* Your task *
In the material below, find the line with "ATOM 20 O O" and the line with "ATOM 26 N N", then output those two lines and every line between them, exactly.

* Source material *
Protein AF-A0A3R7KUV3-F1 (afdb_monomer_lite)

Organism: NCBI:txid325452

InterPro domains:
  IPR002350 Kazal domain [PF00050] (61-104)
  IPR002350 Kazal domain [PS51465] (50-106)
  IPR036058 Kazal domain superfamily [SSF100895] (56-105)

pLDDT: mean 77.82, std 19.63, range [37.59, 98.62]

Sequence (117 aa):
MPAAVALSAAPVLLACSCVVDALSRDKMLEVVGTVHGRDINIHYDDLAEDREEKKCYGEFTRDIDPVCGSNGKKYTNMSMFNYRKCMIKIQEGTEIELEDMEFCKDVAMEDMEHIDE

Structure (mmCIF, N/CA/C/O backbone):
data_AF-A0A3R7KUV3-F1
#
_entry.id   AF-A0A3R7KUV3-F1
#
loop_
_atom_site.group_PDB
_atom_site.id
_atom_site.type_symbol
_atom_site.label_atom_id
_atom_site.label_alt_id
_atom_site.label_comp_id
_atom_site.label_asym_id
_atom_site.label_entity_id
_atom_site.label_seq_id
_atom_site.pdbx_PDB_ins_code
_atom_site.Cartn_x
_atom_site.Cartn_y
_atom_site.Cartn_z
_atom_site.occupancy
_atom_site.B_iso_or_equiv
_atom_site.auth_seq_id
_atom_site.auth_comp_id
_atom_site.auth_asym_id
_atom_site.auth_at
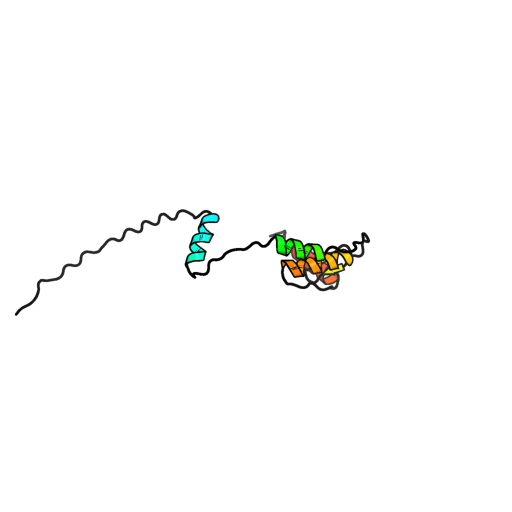om_id
_atom_site.pdbx_PDB_model_num
ATOM 1 N N . MET A 1 1 ? -88.127 6.138 11.794 1.00 37.59 1 MET A N 1
ATOM 2 C CA . MET A 1 1 ? -88.309 6.012 10.328 1.00 37.59 1 MET A CA 1
ATOM 3 C C . MET A 1 1 ? -88.674 7.392 9.789 1.00 37.59 1 MET A C 1
ATOM 5 O O . MET A 1 1 ? -89.559 7.962 10.420 1.00 37.59 1 MET A O 1
ATOM 9 N N . PRO A 1 2 ? -88.113 7.936 8.685 1.00 49.44 2 PRO A N 1
ATOM 10 C CA . PRO A 1 2 ? -86.879 7.661 7.908 1.00 49.44 2 PRO A CA 1
ATOM 11 C C . PRO A 1 2 ? -85.825 8.812 8.048 1.00 49.44 2 PRO A C 1
ATOM 13 O O . PRO A 1 2 ? -86.153 9.880 8.549 1.00 49.44 2 PRO A O 1
ATOM 16 N N . ALA A 1 3 ? -84.512 8.559 7.920 1.00 40.59 3 ALA A N 1
ATOM 17 C CA . ALA A 1 3 ? -83.630 8.730 6.736 1.00 40.59 3 ALA A CA 1
ATOM 18 C C . ALA A 1 3 ? -83.679 10.147 6.106 1.00 40.59 3 ALA A C 1
ATOM 20 O O . ALA A 1 3 ? -84.698 10.528 5.549 1.00 40.59 3 ALA A O 1
ATOM 21 N N . ALA A 1 4 ? -82.697 11.027 6.348 1.00 43.47 4 ALA A N 1
ATOM 22 C CA . ALA A 1 4 ? -81.331 11.120 5.788 1.00 43.47 4 ALA A CA 1
ATOM 23 C C . ALA A 1 4 ? -81.261 12.222 4.705 1.00 43.47 4 ALA A C 1
ATOM 25 O O . ALA A 1 4 ? -81.854 12.099 3.638 1.00 43.47 4 ALA A O 1
ATOM 26 N N . VAL A 1 5 ? -80.558 13.316 5.029 1.00 44.59 5 VAL A N 1
ATOM 27 C CA . VAL A 1 5 ? -80.347 14.507 4.185 1.00 44.59 5 VAL A CA 1
ATOM 28 C C . VAL A 1 5 ? -79.069 14.347 3.356 1.00 44.59 5 VAL A C 1
ATOM 30 O O . VAL A 1 5 ? -78.105 13.718 3.788 1.00 44.59 5 VAL A O 1
ATOM 33 N N . ALA A 1 6 ? -79.132 14.891 2.143 1.00 45.59 6 ALA A N 1
ATOM 34 C CA . ALA A 1 6 ? -78.243 14.694 1.010 1.00 45.59 6 ALA A CA 1
ATOM 35 C C . ALA A 1 6 ? -76.792 15.197 1.171 1.00 45.59 6 ALA A C 1
ATOM 37 O O . ALA A 1 6 ? -76.493 16.107 1.939 1.00 45.59 6 ALA A O 1
ATOM 38 N N . LEU A 1 7 ? -75.929 14.582 0.352 1.00 50.47 7 LEU A N 1
ATOM 39 C CA . LEU A 1 7 ? -74.517 14.871 0.091 1.00 50.47 7 LEU A CA 1
ATOM 40 C C . LEU A 1 7 ? -74.241 16.335 -0.295 1.00 50.47 7 LEU A C 1
ATOM 42 O O . LEU A 1 7 ? -74.895 16.879 -1.182 1.00 50.47 7 LEU A O 1
ATOM 46 N N . SER A 1 8 ? -73.116 16.866 0.187 1.00 46.25 8 SER A N 1
ATOM 47 C CA . SER A 1 8 ? -72.264 17.751 -0.616 1.00 46.25 8 SER A CA 1
ATOM 48 C C . SER A 1 8 ? -70.801 17.590 -0.198 1.00 46.25 8 SER A C 1
ATOM 50 O O . SER A 1 8 ? -70.434 17.914 0.931 1.00 46.25 8 SER A O 1
ATOM 52 N N . ALA A 1 9 ? -69.974 17.065 -1.102 1.00 51.38 9 ALA A N 1
ATOM 53 C CA . ALA A 1 9 ? -68.526 17.007 -0.948 1.00 51.38 9 ALA A CA 1
ATOM 54 C C . ALA A 1 9 ? -67.910 18.378 -1.275 1.00 51.38 9 ALA A C 1
ATOM 56 O O . ALA A 1 9 ? -68.248 18.971 -2.298 1.00 51.38 9 ALA A O 1
ATOM 57 N N . ALA A 1 10 ? -66.985 18.850 -0.440 1.00 51.22 10 ALA A N 1
ATOM 58 C CA . ALA A 1 10 ? -66.090 19.962 -0.757 1.00 51.22 10 ALA A CA 1
ATOM 59 C C . ALA A 1 10 ? -64.635 19.456 -0.690 1.00 51.22 10 ALA A C 1
ATOM 61 O O . ALA A 1 10 ? -64.305 18.716 0.242 1.00 51.22 10 ALA A O 1
ATOM 62 N N . PRO A 1 11 ? -63.772 19.789 -1.666 1.00 51.06 11 PRO A N 1
ATOM 63 C CA . PRO A 1 11 ? -62.433 19.226 -1.755 1.00 51.06 11 PRO A CA 1
ATOM 64 C C . PRO A 1 11 ? -61.490 19.945 -0.785 1.00 51.06 11 PRO A C 1
ATOM 66 O O . PRO A 1 11 ? -61.416 21.173 -0.761 1.00 51.06 11 PRO A O 1
ATOM 69 N N . VAL A 1 12 ? -60.745 19.176 0.006 1.00 52.53 12 VAL A N 1
ATOM 70 C CA . VAL A 1 12 ? -59.663 19.701 0.845 1.00 52.53 12 VAL A CA 1
ATOM 71 C C . VAL A 1 12 ? -58.448 19.941 -0.053 1.00 52.53 12 VAL A C 1
ATOM 73 O O . VAL A 1 12 ? -57.827 18.995 -0.533 1.00 52.53 12 VAL A O 1
ATOM 76 N N . LEU A 1 13 ? -58.119 21.210 -0.302 1.00 50.47 13 LEU A N 1
ATOM 77 C CA . LEU A 1 13 ? -56.853 21.618 -0.913 1.00 50.47 13 LEU A CA 1
ATOM 78 C C . LEU A 1 13 ? -55.729 21.420 0.112 1.00 50.47 13 LEU A C 1
ATOM 80 O O . LEU A 1 13 ? -55.565 22.221 1.031 1.00 50.47 13 LEU A O 1
ATOM 84 N N . LEU A 1 14 ? -54.966 20.337 -0.039 1.00 51.97 14 LEU A N 1
ATOM 85 C CA . LEU A 1 14 ? -53.753 20.084 0.731 1.00 51.97 14 LEU A CA 1
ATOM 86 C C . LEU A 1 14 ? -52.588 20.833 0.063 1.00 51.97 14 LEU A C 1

* Result of this task *
ATOM 20 O O . ALA A 1 3 ? -84.698 10.528 5.549 1.00 40.59 3 ALA A O 1
ATOM 21 N N . ALA A 1 4 ? -82.697 11.027 6.348 1.00 43.47 4 ALA A N 1
ATOM 22 C CA . ALA A 1 4 ? -81.331 11.120 5.788 1.00 43.47 4 ALA A CA 1
ATOM 23 C C . ALA A 1 4 ? -81.261 12.222 4.705 1.00 43.47 4 ALA A C 1
ATOM 25 O O . ALA A 1 4 ? -81.854 12.099 3.638 1.00 43.47 4 ALA A O 1
ATOM 26 N N . VAL A 1 5 ? -80.558 13.316 5.029 1.00 44.59 5 VAL A N 1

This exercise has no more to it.